I got the big grand-daddy Excel off Ebay for $189.00 shipped this past spring. UNBELIEVABLE deal. I was a bit worried at first because the first Excel units made had a leg problem that needed to be redesigned and I was worried I'd purchased one of these older units. Not so and it came with a cap! arty: It's made in the UK and now looks as if he has sold the USA rights to Napoleon Grills where it goes under the name of Apollo. Amazon has them for $393! Keep an eye on Ebay, you never know.

The Weber Smokey Mountain has been pretty much the gold standard when it comes to bullet smokers. From the research I did prior to pulling the trigger, the Pro-Q was the first to actually give it a run for it's money.
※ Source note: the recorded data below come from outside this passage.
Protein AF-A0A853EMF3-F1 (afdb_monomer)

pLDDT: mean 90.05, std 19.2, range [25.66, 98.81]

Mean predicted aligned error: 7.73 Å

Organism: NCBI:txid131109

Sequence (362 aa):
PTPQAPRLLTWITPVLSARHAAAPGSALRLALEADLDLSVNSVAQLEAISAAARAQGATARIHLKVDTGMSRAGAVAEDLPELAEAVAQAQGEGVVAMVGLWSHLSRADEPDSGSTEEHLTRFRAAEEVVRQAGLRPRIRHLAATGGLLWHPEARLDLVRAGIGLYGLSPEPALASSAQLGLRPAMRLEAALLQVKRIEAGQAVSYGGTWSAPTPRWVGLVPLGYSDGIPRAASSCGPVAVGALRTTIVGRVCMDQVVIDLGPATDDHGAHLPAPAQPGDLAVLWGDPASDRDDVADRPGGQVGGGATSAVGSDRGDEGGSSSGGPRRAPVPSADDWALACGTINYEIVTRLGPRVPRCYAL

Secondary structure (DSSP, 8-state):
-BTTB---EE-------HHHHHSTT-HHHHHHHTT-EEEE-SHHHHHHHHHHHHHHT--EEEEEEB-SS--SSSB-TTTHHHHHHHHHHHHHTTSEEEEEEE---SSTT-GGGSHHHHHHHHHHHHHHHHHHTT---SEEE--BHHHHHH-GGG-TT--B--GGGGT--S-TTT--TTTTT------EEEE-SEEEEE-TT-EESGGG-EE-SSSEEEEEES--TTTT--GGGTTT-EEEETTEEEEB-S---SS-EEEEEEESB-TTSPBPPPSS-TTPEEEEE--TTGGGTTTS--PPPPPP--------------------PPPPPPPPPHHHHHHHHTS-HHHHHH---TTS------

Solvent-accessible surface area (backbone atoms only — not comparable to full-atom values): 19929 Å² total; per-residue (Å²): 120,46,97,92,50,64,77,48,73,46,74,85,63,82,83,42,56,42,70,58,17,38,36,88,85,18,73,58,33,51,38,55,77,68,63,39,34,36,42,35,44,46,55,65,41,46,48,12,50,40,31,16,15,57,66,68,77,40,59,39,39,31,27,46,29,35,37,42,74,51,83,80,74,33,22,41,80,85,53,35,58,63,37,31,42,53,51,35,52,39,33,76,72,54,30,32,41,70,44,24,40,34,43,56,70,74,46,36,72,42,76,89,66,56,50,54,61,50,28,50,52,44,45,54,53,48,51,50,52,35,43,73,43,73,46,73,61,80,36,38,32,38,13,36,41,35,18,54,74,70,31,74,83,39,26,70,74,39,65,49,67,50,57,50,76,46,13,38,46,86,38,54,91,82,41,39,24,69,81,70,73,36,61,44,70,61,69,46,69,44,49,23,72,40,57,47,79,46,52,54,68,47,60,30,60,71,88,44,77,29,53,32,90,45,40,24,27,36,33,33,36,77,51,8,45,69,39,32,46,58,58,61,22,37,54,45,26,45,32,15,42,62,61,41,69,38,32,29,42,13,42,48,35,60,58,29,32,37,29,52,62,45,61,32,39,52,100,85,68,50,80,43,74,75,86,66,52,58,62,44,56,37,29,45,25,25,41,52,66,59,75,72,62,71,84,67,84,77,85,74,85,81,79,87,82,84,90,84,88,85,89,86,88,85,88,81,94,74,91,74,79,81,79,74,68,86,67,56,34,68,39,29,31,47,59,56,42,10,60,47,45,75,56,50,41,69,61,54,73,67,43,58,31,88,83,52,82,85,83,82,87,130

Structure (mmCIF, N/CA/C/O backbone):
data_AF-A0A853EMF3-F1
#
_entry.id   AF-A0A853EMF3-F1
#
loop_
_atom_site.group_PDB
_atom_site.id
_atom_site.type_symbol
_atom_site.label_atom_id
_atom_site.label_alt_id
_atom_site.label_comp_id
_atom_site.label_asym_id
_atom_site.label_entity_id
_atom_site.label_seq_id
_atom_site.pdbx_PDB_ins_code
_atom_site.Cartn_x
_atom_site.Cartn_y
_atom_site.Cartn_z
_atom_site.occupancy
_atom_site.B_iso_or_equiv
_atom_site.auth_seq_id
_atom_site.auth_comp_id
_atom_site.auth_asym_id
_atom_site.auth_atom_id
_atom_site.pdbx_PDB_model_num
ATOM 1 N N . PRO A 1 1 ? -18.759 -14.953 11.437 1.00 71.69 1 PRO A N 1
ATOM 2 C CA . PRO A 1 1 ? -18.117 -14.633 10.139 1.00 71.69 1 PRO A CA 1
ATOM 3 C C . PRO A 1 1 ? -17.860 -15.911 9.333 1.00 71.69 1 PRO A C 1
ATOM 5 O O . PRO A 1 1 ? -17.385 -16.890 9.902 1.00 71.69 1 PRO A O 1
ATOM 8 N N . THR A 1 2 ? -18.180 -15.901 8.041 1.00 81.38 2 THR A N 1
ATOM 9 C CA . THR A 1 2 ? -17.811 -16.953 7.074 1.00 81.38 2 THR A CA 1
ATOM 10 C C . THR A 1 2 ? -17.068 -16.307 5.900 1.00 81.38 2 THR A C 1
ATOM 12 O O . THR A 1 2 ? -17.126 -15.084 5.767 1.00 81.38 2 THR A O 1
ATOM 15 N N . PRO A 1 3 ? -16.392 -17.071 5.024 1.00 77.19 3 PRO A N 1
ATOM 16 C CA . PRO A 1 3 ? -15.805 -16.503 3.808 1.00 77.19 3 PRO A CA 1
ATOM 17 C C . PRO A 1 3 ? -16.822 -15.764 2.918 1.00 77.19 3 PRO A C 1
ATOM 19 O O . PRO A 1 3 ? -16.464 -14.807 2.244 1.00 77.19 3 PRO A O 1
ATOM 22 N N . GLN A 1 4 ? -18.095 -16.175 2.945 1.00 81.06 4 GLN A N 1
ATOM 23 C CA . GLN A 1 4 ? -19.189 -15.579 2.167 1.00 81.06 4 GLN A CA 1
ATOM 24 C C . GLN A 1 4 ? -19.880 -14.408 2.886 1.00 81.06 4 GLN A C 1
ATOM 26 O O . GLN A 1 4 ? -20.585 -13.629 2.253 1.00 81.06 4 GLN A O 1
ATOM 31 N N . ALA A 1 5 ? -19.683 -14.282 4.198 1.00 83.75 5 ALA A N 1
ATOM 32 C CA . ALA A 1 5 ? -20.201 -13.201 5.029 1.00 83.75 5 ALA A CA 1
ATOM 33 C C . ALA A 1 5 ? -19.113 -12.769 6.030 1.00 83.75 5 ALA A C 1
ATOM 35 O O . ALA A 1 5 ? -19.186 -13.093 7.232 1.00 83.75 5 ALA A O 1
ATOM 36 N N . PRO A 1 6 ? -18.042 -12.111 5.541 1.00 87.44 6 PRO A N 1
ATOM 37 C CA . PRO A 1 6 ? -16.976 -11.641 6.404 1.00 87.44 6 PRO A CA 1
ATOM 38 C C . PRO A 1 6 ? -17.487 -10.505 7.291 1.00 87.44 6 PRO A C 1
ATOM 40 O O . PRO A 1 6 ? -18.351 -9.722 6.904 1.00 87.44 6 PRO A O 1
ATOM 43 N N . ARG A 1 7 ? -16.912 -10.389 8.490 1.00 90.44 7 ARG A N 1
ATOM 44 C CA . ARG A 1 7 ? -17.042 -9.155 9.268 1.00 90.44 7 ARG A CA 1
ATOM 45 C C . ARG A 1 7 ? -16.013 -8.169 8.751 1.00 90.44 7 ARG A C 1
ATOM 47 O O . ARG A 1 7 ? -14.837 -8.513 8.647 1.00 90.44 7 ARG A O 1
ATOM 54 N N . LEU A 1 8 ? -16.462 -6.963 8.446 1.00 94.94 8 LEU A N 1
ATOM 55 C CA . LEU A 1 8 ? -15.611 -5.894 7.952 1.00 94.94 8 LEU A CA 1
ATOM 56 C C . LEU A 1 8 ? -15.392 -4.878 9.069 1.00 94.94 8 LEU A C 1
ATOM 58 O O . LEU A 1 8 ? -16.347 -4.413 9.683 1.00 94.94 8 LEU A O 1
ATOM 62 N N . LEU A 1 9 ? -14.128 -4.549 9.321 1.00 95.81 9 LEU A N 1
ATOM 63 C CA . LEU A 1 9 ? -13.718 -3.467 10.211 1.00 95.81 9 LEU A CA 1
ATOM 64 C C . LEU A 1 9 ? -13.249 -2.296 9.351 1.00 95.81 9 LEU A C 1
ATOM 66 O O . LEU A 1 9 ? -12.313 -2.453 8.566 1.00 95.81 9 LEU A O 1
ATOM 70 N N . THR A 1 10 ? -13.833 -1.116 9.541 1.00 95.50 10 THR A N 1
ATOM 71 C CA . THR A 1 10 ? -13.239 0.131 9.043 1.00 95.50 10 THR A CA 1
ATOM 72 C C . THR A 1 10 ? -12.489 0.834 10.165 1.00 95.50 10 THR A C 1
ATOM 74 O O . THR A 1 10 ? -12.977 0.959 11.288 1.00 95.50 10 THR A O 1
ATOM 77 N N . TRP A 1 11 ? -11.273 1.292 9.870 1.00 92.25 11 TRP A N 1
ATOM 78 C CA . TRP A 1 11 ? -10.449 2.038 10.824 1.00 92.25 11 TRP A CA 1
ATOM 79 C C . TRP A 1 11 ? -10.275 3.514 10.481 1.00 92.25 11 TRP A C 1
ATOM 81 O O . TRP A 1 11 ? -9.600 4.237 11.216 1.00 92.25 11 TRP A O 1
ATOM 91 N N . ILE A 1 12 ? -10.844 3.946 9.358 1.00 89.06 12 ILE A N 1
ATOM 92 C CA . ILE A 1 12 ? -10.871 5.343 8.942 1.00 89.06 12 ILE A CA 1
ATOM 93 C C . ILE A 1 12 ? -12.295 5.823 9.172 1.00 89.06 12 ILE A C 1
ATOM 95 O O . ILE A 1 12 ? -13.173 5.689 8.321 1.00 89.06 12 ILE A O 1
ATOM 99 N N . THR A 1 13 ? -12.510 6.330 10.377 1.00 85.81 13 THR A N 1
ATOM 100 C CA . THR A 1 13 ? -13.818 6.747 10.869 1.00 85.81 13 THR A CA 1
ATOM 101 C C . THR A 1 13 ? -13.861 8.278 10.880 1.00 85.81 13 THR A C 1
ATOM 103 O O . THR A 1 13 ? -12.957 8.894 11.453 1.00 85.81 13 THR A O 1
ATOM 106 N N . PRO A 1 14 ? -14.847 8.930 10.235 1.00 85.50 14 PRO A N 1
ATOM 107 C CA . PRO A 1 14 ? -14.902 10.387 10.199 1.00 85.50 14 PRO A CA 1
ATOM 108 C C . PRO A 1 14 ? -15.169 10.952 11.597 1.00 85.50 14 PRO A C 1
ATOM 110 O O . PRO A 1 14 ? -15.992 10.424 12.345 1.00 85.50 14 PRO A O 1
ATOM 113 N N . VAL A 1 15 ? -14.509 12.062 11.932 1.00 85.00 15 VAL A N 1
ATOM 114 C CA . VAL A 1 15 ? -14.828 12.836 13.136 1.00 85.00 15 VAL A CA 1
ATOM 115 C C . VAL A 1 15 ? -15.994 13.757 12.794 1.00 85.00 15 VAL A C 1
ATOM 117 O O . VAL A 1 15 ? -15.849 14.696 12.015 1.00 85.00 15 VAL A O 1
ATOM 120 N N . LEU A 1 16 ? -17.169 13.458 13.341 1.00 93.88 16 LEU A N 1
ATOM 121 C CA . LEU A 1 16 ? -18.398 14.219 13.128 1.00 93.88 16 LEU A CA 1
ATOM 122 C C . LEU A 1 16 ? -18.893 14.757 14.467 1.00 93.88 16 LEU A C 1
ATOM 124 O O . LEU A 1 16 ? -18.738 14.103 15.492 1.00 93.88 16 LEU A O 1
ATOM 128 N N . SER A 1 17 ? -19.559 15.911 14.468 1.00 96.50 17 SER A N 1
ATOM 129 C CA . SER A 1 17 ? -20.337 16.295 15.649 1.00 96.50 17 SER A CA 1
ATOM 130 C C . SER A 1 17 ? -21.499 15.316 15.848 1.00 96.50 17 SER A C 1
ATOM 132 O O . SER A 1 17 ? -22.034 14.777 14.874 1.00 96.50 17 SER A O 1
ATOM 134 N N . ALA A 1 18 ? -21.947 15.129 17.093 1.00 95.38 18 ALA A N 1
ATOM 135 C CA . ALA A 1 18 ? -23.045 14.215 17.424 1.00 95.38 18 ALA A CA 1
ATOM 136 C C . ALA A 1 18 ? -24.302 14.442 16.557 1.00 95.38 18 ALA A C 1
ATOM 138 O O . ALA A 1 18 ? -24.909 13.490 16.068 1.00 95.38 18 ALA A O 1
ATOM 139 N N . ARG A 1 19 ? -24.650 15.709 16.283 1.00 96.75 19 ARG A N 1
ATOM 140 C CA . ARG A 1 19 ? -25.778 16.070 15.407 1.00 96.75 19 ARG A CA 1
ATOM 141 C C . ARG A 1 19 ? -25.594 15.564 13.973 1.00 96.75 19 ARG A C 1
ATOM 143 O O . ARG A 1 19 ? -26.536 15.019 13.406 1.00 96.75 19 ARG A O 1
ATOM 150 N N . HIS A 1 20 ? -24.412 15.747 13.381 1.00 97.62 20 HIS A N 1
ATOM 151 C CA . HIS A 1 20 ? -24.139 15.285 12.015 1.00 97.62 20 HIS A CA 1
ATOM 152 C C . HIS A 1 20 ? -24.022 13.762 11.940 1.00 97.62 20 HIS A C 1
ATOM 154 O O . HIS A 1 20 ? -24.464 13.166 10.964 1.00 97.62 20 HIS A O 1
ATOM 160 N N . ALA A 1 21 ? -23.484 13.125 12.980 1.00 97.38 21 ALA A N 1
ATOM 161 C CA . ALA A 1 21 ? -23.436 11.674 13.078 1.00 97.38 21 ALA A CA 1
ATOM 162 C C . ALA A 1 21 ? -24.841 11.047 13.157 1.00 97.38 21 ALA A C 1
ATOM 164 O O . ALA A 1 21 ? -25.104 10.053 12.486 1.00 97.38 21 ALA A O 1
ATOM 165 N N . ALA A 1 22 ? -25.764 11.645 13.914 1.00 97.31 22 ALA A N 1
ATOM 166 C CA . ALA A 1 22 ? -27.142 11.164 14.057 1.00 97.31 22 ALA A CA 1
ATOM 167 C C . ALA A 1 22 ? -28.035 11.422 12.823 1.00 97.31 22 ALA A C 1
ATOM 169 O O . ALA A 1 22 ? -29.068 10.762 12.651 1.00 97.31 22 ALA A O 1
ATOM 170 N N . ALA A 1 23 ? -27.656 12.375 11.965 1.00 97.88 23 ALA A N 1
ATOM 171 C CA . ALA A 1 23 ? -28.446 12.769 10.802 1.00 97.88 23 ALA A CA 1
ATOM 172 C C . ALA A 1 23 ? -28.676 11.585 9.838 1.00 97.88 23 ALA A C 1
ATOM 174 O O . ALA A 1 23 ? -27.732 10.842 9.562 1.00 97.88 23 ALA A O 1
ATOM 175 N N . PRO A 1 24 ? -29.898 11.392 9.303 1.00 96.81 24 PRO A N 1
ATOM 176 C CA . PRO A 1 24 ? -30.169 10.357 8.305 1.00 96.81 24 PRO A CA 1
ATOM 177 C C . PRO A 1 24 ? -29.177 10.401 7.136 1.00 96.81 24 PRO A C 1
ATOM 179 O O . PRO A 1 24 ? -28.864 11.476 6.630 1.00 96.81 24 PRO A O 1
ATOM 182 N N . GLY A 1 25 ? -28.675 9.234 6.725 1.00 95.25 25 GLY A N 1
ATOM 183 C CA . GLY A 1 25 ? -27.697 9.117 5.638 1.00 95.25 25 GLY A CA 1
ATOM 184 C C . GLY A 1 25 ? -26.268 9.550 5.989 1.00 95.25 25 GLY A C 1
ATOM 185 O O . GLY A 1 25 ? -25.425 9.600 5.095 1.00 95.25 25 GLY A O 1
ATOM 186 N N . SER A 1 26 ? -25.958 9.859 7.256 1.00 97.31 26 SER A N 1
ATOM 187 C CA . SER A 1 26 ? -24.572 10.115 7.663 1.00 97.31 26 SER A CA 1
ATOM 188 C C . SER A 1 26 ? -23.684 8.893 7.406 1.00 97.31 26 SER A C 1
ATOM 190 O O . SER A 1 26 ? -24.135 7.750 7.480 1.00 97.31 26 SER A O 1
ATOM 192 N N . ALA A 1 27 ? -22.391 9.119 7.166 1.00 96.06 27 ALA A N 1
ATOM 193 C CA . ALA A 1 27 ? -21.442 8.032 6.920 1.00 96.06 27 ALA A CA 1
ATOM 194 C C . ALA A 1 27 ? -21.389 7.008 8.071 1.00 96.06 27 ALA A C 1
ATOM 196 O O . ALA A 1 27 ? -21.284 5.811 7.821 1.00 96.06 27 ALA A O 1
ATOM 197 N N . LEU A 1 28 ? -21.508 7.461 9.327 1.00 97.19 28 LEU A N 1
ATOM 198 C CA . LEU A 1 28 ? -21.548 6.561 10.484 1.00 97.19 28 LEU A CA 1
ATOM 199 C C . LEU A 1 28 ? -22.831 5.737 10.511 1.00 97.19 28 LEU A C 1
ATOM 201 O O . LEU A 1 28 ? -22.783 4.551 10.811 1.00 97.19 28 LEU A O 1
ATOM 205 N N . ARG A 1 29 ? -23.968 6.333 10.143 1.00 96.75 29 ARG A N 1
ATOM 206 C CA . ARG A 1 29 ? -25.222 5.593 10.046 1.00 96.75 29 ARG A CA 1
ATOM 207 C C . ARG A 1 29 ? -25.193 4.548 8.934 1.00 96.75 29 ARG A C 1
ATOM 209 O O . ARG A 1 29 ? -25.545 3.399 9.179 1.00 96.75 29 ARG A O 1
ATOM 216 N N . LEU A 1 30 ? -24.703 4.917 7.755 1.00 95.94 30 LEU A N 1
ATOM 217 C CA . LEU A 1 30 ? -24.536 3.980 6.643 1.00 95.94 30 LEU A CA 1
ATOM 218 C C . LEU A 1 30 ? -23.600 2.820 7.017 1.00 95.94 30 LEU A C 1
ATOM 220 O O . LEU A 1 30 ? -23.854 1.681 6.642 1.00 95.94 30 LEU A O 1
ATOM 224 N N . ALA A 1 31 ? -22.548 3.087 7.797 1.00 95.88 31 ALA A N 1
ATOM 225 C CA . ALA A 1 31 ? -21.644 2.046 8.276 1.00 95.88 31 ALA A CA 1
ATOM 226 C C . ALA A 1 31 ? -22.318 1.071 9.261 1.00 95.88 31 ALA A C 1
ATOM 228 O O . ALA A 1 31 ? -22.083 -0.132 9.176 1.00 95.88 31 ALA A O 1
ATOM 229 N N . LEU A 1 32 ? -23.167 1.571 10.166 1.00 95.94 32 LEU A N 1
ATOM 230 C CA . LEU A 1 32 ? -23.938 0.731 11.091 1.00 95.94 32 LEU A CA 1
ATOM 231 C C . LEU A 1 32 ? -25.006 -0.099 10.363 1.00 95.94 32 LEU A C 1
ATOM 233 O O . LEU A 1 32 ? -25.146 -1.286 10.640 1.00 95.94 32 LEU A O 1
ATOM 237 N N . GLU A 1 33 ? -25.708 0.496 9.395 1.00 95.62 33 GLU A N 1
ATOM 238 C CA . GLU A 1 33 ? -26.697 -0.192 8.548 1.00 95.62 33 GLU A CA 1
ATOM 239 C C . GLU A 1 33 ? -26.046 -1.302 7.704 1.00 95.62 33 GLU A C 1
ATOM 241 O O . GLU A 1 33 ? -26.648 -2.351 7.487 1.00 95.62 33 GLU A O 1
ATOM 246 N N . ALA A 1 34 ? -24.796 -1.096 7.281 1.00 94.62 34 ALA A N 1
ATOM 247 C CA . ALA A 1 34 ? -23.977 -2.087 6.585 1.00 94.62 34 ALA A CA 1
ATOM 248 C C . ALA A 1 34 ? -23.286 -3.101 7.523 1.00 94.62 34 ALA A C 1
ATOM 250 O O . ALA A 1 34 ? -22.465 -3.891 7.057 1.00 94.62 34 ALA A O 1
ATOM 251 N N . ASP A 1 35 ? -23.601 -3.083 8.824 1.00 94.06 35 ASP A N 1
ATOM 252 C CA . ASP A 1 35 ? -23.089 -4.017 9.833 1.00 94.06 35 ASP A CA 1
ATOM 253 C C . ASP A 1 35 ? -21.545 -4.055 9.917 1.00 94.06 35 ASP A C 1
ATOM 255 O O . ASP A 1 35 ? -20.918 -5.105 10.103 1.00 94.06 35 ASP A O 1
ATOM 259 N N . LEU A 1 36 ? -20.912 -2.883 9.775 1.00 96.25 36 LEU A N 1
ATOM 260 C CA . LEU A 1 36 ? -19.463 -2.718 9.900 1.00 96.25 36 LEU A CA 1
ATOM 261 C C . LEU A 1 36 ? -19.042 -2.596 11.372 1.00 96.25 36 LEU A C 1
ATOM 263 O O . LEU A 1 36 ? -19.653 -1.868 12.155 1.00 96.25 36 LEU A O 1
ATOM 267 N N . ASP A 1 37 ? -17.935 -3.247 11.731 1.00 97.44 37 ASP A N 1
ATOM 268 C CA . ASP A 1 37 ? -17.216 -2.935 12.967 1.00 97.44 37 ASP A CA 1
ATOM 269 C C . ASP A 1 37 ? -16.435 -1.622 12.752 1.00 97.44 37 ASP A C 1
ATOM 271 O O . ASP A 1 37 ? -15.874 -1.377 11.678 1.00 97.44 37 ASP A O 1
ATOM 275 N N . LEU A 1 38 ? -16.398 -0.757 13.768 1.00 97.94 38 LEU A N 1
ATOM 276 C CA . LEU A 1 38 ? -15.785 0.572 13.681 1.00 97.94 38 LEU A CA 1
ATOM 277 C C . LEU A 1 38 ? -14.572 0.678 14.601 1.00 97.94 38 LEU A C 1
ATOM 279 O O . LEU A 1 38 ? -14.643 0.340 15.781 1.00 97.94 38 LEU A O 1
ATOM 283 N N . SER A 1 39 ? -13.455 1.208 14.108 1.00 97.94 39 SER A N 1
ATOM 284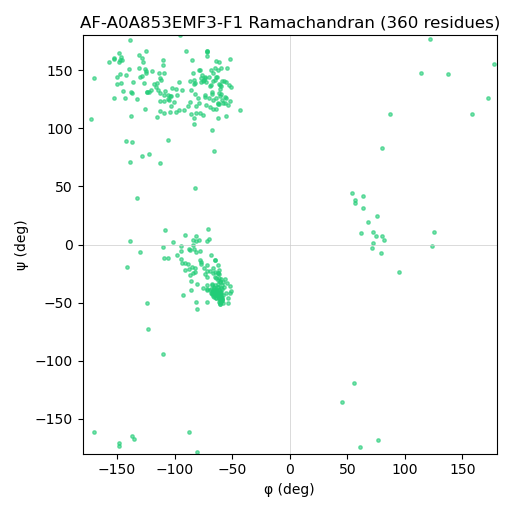 C CA . SER A 1 39 ? -12.369 1.596 15.005 1.00 97.94 39 SER A CA 1
ATOM 285 C C . SER A 1 39 ? -12.694 2.912 15.706 1.00 97.94 39 SER A C 1
ATOM 287 O O . SER A 1 39 ? -13.152 3.862 15.068 1.00 97.94 39 SER A O 1
ATOM 289 N N . VAL A 1 40 ? -12.353 2.989 16.991 1.00 97.69 40 VAL A N 1
ATOM 290 C CA . VAL A 1 40 ? -12.419 4.214 17.798 1.00 97.69 40 VAL A CA 1
ATOM 291 C C . VAL A 1 40 ? -11.068 4.476 18.453 1.00 97.69 40 VAL A C 1
ATOM 293 O O . VAL A 1 40 ? -10.399 3.534 18.881 1.00 97.69 40 VAL A O 1
ATOM 296 N N . ASN A 1 41 ? -10.634 5.734 18.486 1.00 96.62 41 ASN A N 1
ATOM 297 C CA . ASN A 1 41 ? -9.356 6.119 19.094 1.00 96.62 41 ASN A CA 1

In fact, you can buy additional Pro-Q "stacker" units that fit the Smokey Mountain.

The key is being able to get your smoker to a desired temp, and then having the peace of mind knowing that your smoker will hold that temp with little to no fuss for 6-8 hours without having to add fuel. I've gone 12 hours on mine without having to add. Both the Weber and Pro-Q's are amazing!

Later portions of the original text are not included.